=== Section Start ===
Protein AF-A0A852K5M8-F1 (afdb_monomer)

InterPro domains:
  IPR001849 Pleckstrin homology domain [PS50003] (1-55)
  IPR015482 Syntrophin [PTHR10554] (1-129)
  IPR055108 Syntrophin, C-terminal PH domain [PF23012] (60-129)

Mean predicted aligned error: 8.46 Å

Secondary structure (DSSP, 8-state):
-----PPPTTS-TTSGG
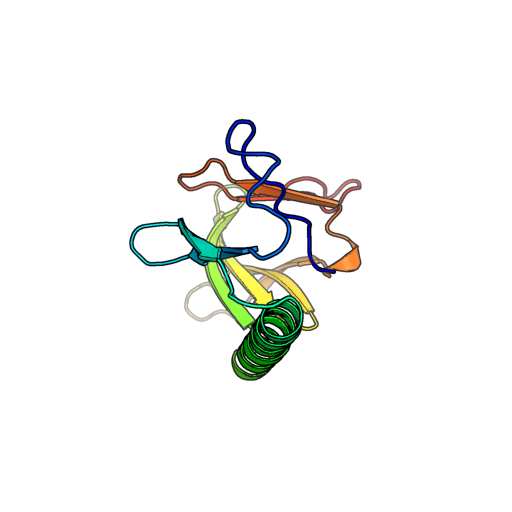GEEEEEEEETTEEEEEEEE-S-HHHHHHHHHHHHHHHHHHHHHH-EEEEEEEETTEEEEEEEETTTEEEEEE--TTS--EEEEEE-GGG--EEEE-SSS-EEEE--GGG---

Sequence (129 aa):
RLVHSGPAKGSALYEAERSFALRAGGRLGVQTHLFSLESPRELALWTRLLVDGTHGAAELAQEVSAACTWKGQDCTLTVHIDKGFTISTSEPGLSRTILLQQPFEKLQMSSDDGTKMLYLDFGGPEGEI

Solvent-accessible surface area (backbone atoms only — not comparable to full-atom values): 8011 Å² total; per-residue (Å²): 131,90,75,84,82,70,78,74,93,84,76,63,95,81,63,60,87,35,44,54,74,49,76,49,81,54,100,91,46,75,48,75,48,78,46,79,49,97,40,66,68,53,48,54,50,52,52,48,53,51,52,55,49,53,49,53,50,45,64,72,56,41,53,50,75,43,82,43,71,57,98,89,38,78,32,32,43,33,46,27,78,87,63,20,38,33,36,30,36,67,55,95,95,52,75,77,43,77,78,45,75,44,48,64,88,47,55,75,46,74,51,64,74,89,78,86,52,67,38,43,27,52,54,73,99,79,45,65,78

pLDDT: mean 83.81, std 17.19, range [32.81, 97.62]

Foldseek 3Di:
DPDDPDDDPDDDPPQPPFKDKDWDQDPVGIDIDIDGDDDPVVSVVVVVCVVVVVVVVLVVVQKDKDWDADPNDTWIWMQGPFFGIWTWDDDVPDDIDTPDGDHPVQFPDWDAPRPHDIWTASDDPVGID

Radius of gyration: 18.38 Å; Cα contacts (8 Å, |Δi|>4): 164; chains: 1; bounding box: 39×31×48 Å

Organism: Spizella passerina (NCBI:txid40210)

Structure (mmCIF, N/CA/C/O backbone):
data_AF-A0A852K5M8-F1
#
_entry.id   AF-A0A852K5M8-F1
#
loop_
_atom_site.group_PDB
_atom_site.id
_atom_site.type_symbol
_atom_site.label_atom_id
_atom_site.label_alt_id
_atom_site.label_comp_id
_atom_site.label_asym_id
_atom_site.label_entity_id
_atom_site.label_seq_id
_atom_site.pdbx_PDB_ins_code
_atom_site.Cartn_x
_atom_site.Cartn_y
_atom_site.Cartn_z
_atom_site.occupancy
_atom_site.B_iso_or_equiv
_atom_site.auth_seq_id
_atom_site.auth_comp_id
_atom_site.auth_asym_id
_atom_site.auth_atom_id
_atom_site.pdbx_PDB_model_num
ATOM 1 N N . ARG A 1 1 ? -2.023 2.487 -9.434 1.00 35.75 1 ARG A N 1
ATOM 2 C CA . ARG A 1 1 ? -1.376 3.754 -9.872 1.00 35.75 1 ARG A CA 1
ATOM 3 C C . ARG A 1 1 ? 0.025 3.795 -9.278 1.00 35.75 1 ARG A C 1
ATOM 5 O O . ARG A 1 1 ? 0.133 3.843 -8.063 1.00 35.75 1 ARG A O 1
ATOM 12 N N . LEU A 1 2 ? 1.075 3.720 -10.098 1.00 32.81 2 LEU A N 1
ATOM 13 C CA . LEU A 1 2 ? 2.454 3.870 -9.622 1.00 32.81 2 LEU A CA 1
ATOM 14 C C . LEU A 1 2 ? 2.640 5.334 -9.191 1.00 32.81 2 LEU A C 1
ATOM 16 O O . LEU A 1 2 ? 2.501 6.239 -10.015 1.00 32.81 2 LEU A O 1
ATOM 20 N N . VAL A 1 3 ? 2.846 5.587 -7.900 1.00 35.53 3 VAL A N 1
ATOM 21 C CA . VAL A 1 3 ? 3.096 6.945 -7.399 1.00 35.53 3 VAL A CA 1
ATOM 22 C C . VAL A 1 3 ? 4.572 7.247 -7.638 1.00 35.53 3 VAL A C 1
ATOM 24 O O . VAL A 1 3 ? 5.442 6.485 -7.224 1.00 35.53 3 VAL A O 1
ATOM 27 N N . HIS A 1 4 ? 4.849 8.316 -8.381 1.00 33.38 4 HIS A N 1
ATOM 28 C CA . HIS A 1 4 ? 6.191 8.675 -8.828 1.00 33.38 4 HIS A CA 1
ATOM 29 C C . HIS A 1 4 ? 7.102 8.944 -7.620 1.00 33.38 4 HIS A C 1
ATOM 31 O O . HIS A 1 4 ? 6.973 9.968 -6.952 1.00 33.38 4 HIS A O 1
ATOM 37 N N . SER A 1 5 ? 8.028 8.027 -7.333 1.00 45.06 5 SER A N 1
ATOM 38 C CA . SER A 1 5 ? 9.142 8.281 -6.416 1.00 45.06 5 SER A CA 1
ATOM 39 C C . SER A 1 5 ? 10.171 9.111 -7.184 1.00 45.06 5 SER A C 1
ATOM 41 O O . SER A 1 5 ? 11.098 8.576 -7.786 1.00 45.06 5 SER A O 1
ATOM 43 N N . GLY A 1 6 ? 9.937 10.421 -7.270 1.00 42.41 6 GLY A N 1
ATOM 44 C CA . GLY A 1 6 ? 10.902 11.336 -7.874 1.00 42.41 6 GLY A CA 1
ATOM 45 C C . GLY A 1 6 ? 12.241 11.270 -7.124 1.00 42.41 6 GLY A C 1
ATOM 46 O O . GLY A 1 6 ? 12.242 11.049 -5.908 1.00 42.41 6 GLY A O 1
ATOM 47 N N . PRO A 1 7 ? 13.381 11.434 -7.816 1.00 45.81 7 PRO A N 1
ATOM 48 C CA . PRO A 1 7 ? 14.689 11.359 -7.180 1.00 45.81 7 PRO A CA 1
ATOM 49 C C . PRO A 1 7 ? 14.818 12.439 -6.100 1.00 45.81 7 PRO A C 1
ATOM 51 O O . PRO A 1 7 ? 14.301 13.552 -6.241 1.00 45.81 7 PRO A O 1
ATOM 54 N N . ALA A 1 8 ? 15.529 12.115 -5.017 1.00 45.12 8 ALA A N 1
ATOM 55 C CA . ALA A 1 8 ? 15.925 13.109 -4.029 1.00 45.12 8 ALA A CA 1
ATOM 56 C C . ALA A 1 8 ? 16.691 14.234 -4.745 1.00 45.12 8 ALA A C 1
ATOM 58 O O . ALA A 1 8 ? 17.573 13.973 -5.565 1.00 45.12 8 ALA A O 1
ATOM 59 N N . LYS A 1 9 ? 16.320 15.490 -4.472 1.00 45.12 9 LYS A N 1
ATOM 60 C CA . LYS A 1 9 ? 16.954 16.675 -5.062 1.00 45.12 9 LYS A CA 1
ATOM 61 C C . LYS A 1 9 ? 18.477 16.588 -4.875 1.00 45.12 9 LYS A C 1
ATOM 63 O O . LYS A 1 9 ? 18.943 16.756 -3.753 1.00 45.12 9 LYS A O 1
ATOM 68 N N . GLY A 1 10 ? 19.241 16.363 -5.951 1.00 46.69 10 GLY A N 1
ATOM 69 C CA . GLY A 1 10 ? 20.688 16.611 -5.927 1.00 46.69 10 GLY A CA 1
ATOM 70 C C . GLY A 1 10 ? 21.627 15.761 -6.787 1.00 46.69 10 GLY A C 1
ATOM 71 O O . GLY A 1 10 ? 22.748 16.216 -6.985 1.00 46.69 10 GLY A O 1
ATOM 72 N N . SER A 1 11 ? 21.258 14.595 -7.332 1.00 44.16 11 SER A N 1
ATOM 73 C CA . SER A 1 11 ? 22.233 13.758 -8.067 1.00 44.16 11 SER A CA 1
ATOM 74 C C . SER A 1 11 ? 21.893 13.559 -9.548 1.00 44.16 11 SER A C 1
ATOM 76 O O . SER A 1 11 ? 20.897 12.929 -9.886 1.00 44.16 11 SER A O 1
ATOM 78 N N . ALA A 1 12 ? 22.772 14.096 -10.401 1.00 47.78 12 ALA A N 1
ATOM 79 C CA . ALA A 1 12 ? 23.020 13.744 -11.801 1.00 47.78 12 ALA A CA 1
ATOM 80 C C . ALA A 1 12 ? 21.797 13.627 -12.733 1.00 47.78 12 ALA A C 1
ATOM 82 O O . ALA A 1 12 ? 21.343 12.541 -13.080 1.00 47.78 12 ALA A O 1
ATOM 83 N N . LEU A 1 13 ? 21.381 14.765 -13.300 1.00 49.16 13 LEU A N 1
ATOM 84 C CA . LEU A 1 13 ? 20.448 14.847 -14.438 1.00 49.16 13 LEU A CA 1
ATOM 85 C C . LEU A 1 13 ? 20.910 14.084 -15.707 1.00 49.16 13 LEU A C 1
ATOM 87 O O . LEU A 1 13 ? 20.167 14.039 -16.680 1.00 49.16 13 LEU A O 1
ATOM 91 N N . TYR A 1 14 ? 22.102 13.474 -15.703 1.00 43.47 14 TYR A N 1
ATOM 92 C CA . TYR A 1 14 ? 22.698 12.771 -16.845 1.
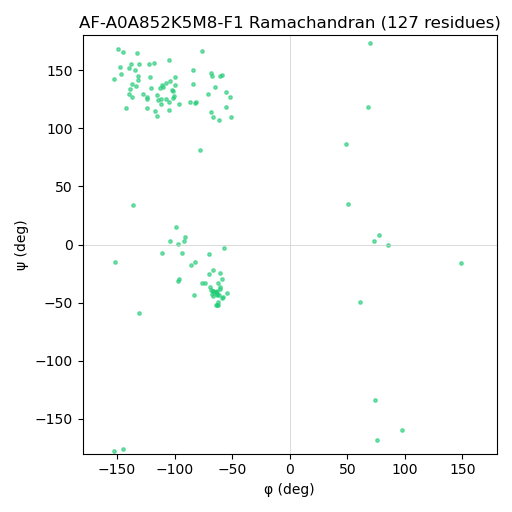00 43.47 14 TYR A CA 1
ATOM 93 C C . TYR A 1 14 ? 22.801 11.237 -16.685 1.00 43.47 14 TYR A C 1
ATOM 95 O O . TYR A 1 14 ? 23.102 10.567 -17.665 1.00 43.47 14 TYR A O 1
ATOM 103 N N . GLU A 1 15 ? 22.495 10.653 -15.515 1.00 50.75 15 GLU A N 1
ATOM 104 C CA . GLU A 1 15 ? 22.484 9.179 -15.315 1.00 50.75 15 GLU A CA 1
ATOM 105 C C . GLU A 1 15 ? 21.082 8.544 -15.433 1.00 50.75 15 GLU A C 1
ATOM 107 O O . GLU A 1 15 ? 20.915 7.329 -15.306 1.00 50.75 15 GLU A O 1
ATOM 112 N N . ALA A 1 16 ? 20.053 9.352 -15.698 1.00 59.31 16 ALA A N 1
ATOM 113 C CA . ALA A 1 16 ? 18.652 8.940 -15.612 1.00 59.31 16 ALA A CA 1
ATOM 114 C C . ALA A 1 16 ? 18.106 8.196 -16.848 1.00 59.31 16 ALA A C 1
=== Section End ===
→ **Prompt**
Copy out each line of the material above that holds the word "Syntrophin".

→ **Written response**
  IPR015482 Syntrophin [PTHR10554] (1-129)
  IPR055108 Syntrophin, C-terminal PH domain [PF23012] (60-129)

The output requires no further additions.